Gill v. LDI

19 F. Supp. 2d 1188, 1998 U.S. Dist. LEXIS 19796, 1998 WL 652529
CourtDistrict Court, W.D. Washington
DecidedJune 29, 1998
DocketC97-461Z
StatusPublished
Cited by8 cases

This text of 19 F. Supp. 2d 1188 (Gill v. LDI) is published on Counsel Stack Legal Research, covering District Court, W.D. Washington primary law. Counsel Stack provides free access to over 12 million legal documents including statutes, case law, regulations, and constitutions.

Bluebook
Gill v. LDI, 19 F. Supp. 2d 1188, 1998 U.S. Dist. LEXIS 19796, 1998 WL 652529 (W.D. Wash. 1998).

Opinion

ORDER GRANTING PLAINTIFF’S MOTIONS FOR SUMMARY JUDGMENT ON LIABILITY

ZILLY, District Judge.

THIS MATTER comes before the court on plaintiffs’ motions for summary judgment on their claim that defendant has violated the Clean Water Act of 1972, 33 U.S.C. § 1251 et seq. (“CWA”), and on pendent state trespass and nuisance claims. Plaintiffs claim that defendant’s quarry operation adjacent to their property has trespassed on their property by polluting their pond, has caused various nuisances, and has otherwise violated the CWA. Having reviewed the documents in support and opposition to the motions, the Court now GRANTS the plaintiffs’ motions for summary judgment as to liability on all three claims.

I

Background

This suit arises from a long-standing dispute between adjacent property owners in rural Snohomish County. Plaintiff Doris Hall and her husband purchased a home on a multiple acre lot with a pristine pond of several acres in 1968. With the property came a water right in the springs feeding the pond, granted to the Hall’s predecessor by the State of Washington. The other two plaintiffs are Ms. Hall’s daughter and son-in-law, Dianne and Stephen Gill, who now live with her on the property.

Wayne Sehuett purchased property next to the Hall property in 1988 and established a quarry operation. He, his company, LDI, and his wife are the defendants in the case. Plaintiffs contend that the quarry operation discharges plumes of silt into their pond through a spring that lies under and next to the quarry and feeds their pond. The silt is blamed for their sudden inability to continue raising fish in the pond and allegedly makes it impossible to use the water for domestic or recreational purposes. Plaintiffs also contend that the operation pollutes a beaver pond that straddles the properties and feeds the Stillaguamish River, causes unbearable noise, and occasionally deposits rocks and other debris on their property.

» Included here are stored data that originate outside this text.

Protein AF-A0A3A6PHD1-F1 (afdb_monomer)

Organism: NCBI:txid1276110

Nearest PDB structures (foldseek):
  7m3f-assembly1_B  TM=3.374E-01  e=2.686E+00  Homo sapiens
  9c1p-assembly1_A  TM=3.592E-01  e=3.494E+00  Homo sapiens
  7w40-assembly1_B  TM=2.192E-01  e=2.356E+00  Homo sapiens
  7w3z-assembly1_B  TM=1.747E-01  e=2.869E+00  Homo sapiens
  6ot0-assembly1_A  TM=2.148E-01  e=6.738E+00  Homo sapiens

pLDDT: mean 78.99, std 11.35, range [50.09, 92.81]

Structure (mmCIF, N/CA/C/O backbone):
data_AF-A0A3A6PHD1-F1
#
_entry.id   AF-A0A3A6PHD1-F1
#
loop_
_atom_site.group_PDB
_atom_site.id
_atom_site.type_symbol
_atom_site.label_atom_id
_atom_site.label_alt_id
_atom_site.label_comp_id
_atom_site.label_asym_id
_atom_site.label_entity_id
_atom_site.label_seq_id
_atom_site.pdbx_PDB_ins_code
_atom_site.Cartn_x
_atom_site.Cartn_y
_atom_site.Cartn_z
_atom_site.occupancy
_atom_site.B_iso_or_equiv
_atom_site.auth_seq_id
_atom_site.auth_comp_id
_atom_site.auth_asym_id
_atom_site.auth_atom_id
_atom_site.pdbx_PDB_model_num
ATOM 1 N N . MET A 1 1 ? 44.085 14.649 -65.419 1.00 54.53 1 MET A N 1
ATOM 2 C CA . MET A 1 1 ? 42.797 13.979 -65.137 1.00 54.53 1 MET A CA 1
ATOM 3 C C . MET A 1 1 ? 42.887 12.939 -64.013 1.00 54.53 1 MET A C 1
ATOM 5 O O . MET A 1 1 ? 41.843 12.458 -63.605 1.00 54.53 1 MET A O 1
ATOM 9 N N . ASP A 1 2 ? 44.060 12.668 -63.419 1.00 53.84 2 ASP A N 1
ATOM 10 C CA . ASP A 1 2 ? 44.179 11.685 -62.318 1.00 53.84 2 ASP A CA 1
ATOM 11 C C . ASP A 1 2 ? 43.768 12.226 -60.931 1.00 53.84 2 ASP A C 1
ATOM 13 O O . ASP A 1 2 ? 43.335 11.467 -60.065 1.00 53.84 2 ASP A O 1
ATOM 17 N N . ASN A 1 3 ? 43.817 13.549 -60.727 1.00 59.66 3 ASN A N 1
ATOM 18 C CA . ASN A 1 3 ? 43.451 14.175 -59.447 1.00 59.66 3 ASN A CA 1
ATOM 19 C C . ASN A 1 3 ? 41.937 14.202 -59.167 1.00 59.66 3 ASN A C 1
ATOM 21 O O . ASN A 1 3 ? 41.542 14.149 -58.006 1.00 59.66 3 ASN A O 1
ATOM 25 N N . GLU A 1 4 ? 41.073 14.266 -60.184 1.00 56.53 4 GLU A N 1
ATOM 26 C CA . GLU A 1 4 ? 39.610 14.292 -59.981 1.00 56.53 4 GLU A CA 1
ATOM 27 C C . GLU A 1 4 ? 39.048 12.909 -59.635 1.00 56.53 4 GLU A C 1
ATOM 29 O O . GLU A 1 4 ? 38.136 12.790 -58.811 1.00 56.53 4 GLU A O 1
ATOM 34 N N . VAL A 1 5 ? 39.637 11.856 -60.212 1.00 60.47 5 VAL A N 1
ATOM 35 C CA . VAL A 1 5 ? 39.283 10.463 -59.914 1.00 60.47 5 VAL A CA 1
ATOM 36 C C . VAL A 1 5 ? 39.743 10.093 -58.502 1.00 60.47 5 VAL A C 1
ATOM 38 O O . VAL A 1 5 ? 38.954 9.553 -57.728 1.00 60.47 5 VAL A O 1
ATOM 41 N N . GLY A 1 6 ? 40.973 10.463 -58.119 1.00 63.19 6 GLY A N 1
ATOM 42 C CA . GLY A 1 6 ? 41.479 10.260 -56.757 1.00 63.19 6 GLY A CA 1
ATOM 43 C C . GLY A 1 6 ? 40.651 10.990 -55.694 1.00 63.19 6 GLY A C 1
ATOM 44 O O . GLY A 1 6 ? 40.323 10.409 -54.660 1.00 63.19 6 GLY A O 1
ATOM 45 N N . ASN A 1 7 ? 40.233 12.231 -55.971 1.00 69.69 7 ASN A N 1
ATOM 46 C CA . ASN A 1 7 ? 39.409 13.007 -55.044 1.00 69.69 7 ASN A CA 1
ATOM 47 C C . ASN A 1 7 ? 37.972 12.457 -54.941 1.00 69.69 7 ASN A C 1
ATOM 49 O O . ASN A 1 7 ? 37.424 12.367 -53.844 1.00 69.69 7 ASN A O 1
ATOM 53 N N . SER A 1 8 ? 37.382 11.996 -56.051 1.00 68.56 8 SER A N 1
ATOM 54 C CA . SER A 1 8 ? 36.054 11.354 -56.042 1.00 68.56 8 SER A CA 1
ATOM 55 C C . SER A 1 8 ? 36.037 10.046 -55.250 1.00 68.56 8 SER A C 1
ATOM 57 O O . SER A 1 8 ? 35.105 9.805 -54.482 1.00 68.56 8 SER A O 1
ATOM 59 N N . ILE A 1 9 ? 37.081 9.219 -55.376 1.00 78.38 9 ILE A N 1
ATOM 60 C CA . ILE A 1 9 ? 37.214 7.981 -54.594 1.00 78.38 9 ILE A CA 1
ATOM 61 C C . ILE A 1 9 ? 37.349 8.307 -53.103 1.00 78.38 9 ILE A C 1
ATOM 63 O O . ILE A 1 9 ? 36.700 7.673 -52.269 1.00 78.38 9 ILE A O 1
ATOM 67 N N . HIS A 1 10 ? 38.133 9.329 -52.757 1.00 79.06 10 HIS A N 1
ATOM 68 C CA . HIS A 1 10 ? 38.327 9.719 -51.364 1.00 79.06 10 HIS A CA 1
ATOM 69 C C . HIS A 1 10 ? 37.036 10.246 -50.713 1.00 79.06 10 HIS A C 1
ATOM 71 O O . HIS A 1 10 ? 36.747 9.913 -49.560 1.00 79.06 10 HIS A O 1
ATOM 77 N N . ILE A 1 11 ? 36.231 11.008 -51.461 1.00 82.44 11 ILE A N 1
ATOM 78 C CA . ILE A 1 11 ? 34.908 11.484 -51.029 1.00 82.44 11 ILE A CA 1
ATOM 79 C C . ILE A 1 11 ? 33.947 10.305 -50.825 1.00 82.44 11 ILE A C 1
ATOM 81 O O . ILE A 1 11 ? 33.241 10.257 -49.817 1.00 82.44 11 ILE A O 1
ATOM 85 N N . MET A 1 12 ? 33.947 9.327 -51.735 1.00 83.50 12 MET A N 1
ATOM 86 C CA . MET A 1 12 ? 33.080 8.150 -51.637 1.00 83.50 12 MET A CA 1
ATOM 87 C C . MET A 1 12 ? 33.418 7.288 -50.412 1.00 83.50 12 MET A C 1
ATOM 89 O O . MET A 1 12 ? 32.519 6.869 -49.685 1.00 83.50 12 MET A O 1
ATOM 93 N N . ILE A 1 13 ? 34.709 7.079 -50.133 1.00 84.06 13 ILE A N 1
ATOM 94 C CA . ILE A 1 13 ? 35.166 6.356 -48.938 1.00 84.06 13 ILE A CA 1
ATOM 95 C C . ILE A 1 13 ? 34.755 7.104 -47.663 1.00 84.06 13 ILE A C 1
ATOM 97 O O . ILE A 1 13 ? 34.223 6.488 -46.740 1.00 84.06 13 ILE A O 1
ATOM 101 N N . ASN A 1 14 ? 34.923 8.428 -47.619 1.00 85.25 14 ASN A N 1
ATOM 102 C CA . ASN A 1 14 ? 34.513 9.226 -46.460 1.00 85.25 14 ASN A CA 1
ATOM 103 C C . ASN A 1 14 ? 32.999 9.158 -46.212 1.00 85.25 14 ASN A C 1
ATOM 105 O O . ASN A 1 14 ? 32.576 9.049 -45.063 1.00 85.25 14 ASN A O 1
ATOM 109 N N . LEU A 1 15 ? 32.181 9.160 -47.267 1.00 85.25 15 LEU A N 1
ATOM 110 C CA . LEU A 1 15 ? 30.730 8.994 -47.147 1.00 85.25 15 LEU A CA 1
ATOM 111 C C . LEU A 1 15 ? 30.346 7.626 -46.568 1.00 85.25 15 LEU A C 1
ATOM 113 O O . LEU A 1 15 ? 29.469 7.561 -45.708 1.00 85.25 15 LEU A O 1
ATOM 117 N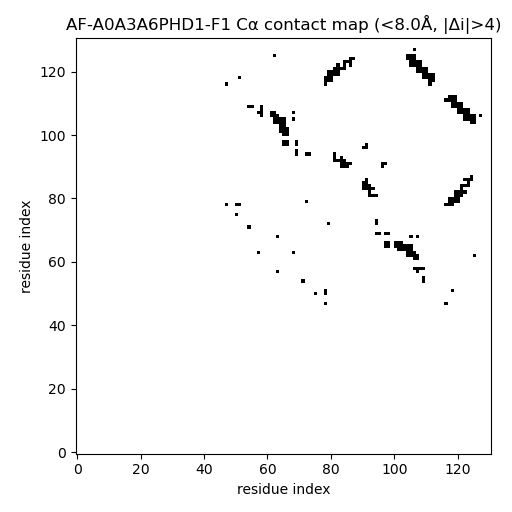 N . ILE A 1 16 ? 31.026 6.551 -46.979 1.00 89.75 16 ILE A N 1
ATOM 118 C CA . ILE A 1 16 ? 30.807 5.203 -46.431 1.00 89.75 16 ILE A CA 1
ATOM 119 C C . ILE A 1 16 ? 31.147 5.166 -44.938 1.00 89.75 16 ILE A C 1
ATOM 121 O O . ILE A 1 16 ? 30.375 4.636 -44.140 1.00 89.75 16 ILE A O 1
ATOM 125 N N . VAL A 1 17 ? 32.276 5.761 -44.546 1.00 89.75 17 VAL A N 1
ATOM 126 C CA . VAL A 1 17 ? 32.700 5.810 -43.139 1.00 89.75 17 VAL A CA 1
ATOM 127 C C . VAL A 1 17 ? 31.707 6.613 -42.298 1.00 89.75 17 VAL A C 1
ATOM 129 O O . VAL A 1 17 ? 31.301 6.152 -41.234 1.00 89.75 17 VAL A O 1
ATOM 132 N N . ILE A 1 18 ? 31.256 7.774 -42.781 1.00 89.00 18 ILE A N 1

Repeated complaints from the plaintiffs and their neighbors have led to some action by Snohomish County and the state Department of Ecology (“DOE”). In 1991, Snoho-mish County issued an order requiring Mr. Sehuett to obtain a conditional use permit prior to continuing his operations. A hearing examiner upheld the order but opined that Mr. Sehuett could operate without a license if he provided rock only for “forest practices” such as building roads. Claiming that he limits his sales to such activities, Mr. Sehuett has not gotten a conditional use permit, and the county has not brought an enforcement action. In 1996, the DOE found that Mr. Sehuett required a pollutant discharge permit under the Clean Water Act (“CWA”). Later, Mr. Sehuett obtained a permit and belatedly fulfilled the planning and best management practices requirements in the permit. Plaintiffs brought suit in this Court in March of 1997. Mr. Sehuett claims to have “cleaned up his act” in March of 1998.

II

Discussion

A. Summary Judgment

Summary judgment is appropriate “if the pleadings, depositions, answers to interroga *1192 tories, and admissions on file, together with affidavits, if any, show there is no genuine issue as to any material fact.” Fed.R.Civ.P. 56(c). The moving party has the initial burden of identifying portions of the record which demonstrate the absence of any genuine issue of material fact. Celotex Corp. v. Catrett, 477 U.S. 317, 322-24, 106 S.Ct. 2548, 2552-53, 91 L.Ed.2d 265 (1986). In assessing whether a party has met this burden, the court must view the evidence and the inferences drawn from that evidence in the light most favorable to the non-moving party. Bell v. Cameron Meadows Land Co., 669 F.2d 1278, 1284 (9th Cir.1982).

If the moving party meets its burden, the burden shifts to the opposing party to present specific facts showing there is a genuine issue for trial. Anderson v. Liberty Lobby, Inc., 477 U.S. 242, 106 S.Ct. 2505, 91 L.Ed.2d 202 (1986). The non-moving party may not rely on the mere allegations in its pleadings in order to preclude summary judgment. T.W. Electrical Serv. v. Pacific Elec. Contractors Assoc., 809 F.2d 626, 630 (9th Cir.1987) (citation omitted). Rule 56(e) requires the non-moving party to set forth, by affidavit or as otherwise provided in Rule 56, “specific facts showing that there is a genuine issue for trial.” Fed.R.Civ.P.Rule 56(e) (emphasis added). Conclusory, speculative testimony in affidavits and moving papers is insufficient to raise genuine issues of fact and defeat summary judgment. See Falls Riverway Realty, Inc. v. Niagara Falls, 754 F.2d 49 (2nd Cir.1985); Thornhill Publishing Co. v. GTE Corp., 594 F.2d 730, 738 (9th Cir.1979). If the nonmoving party fails to assert specific facts, beyond the mere allegations or denials in its response, summary judgment, if appropriate, shall be entered. Lujan v. Nat’l Wildlife Fed’n, 497 U.S. 871, 884, 110 S.Ct. 3177, 3186-87, 111 L.Ed.2d 695 (1990); T.W.Elec.Serv., 809 F.2d at 630; Fed.R.Civ.P. 56(e).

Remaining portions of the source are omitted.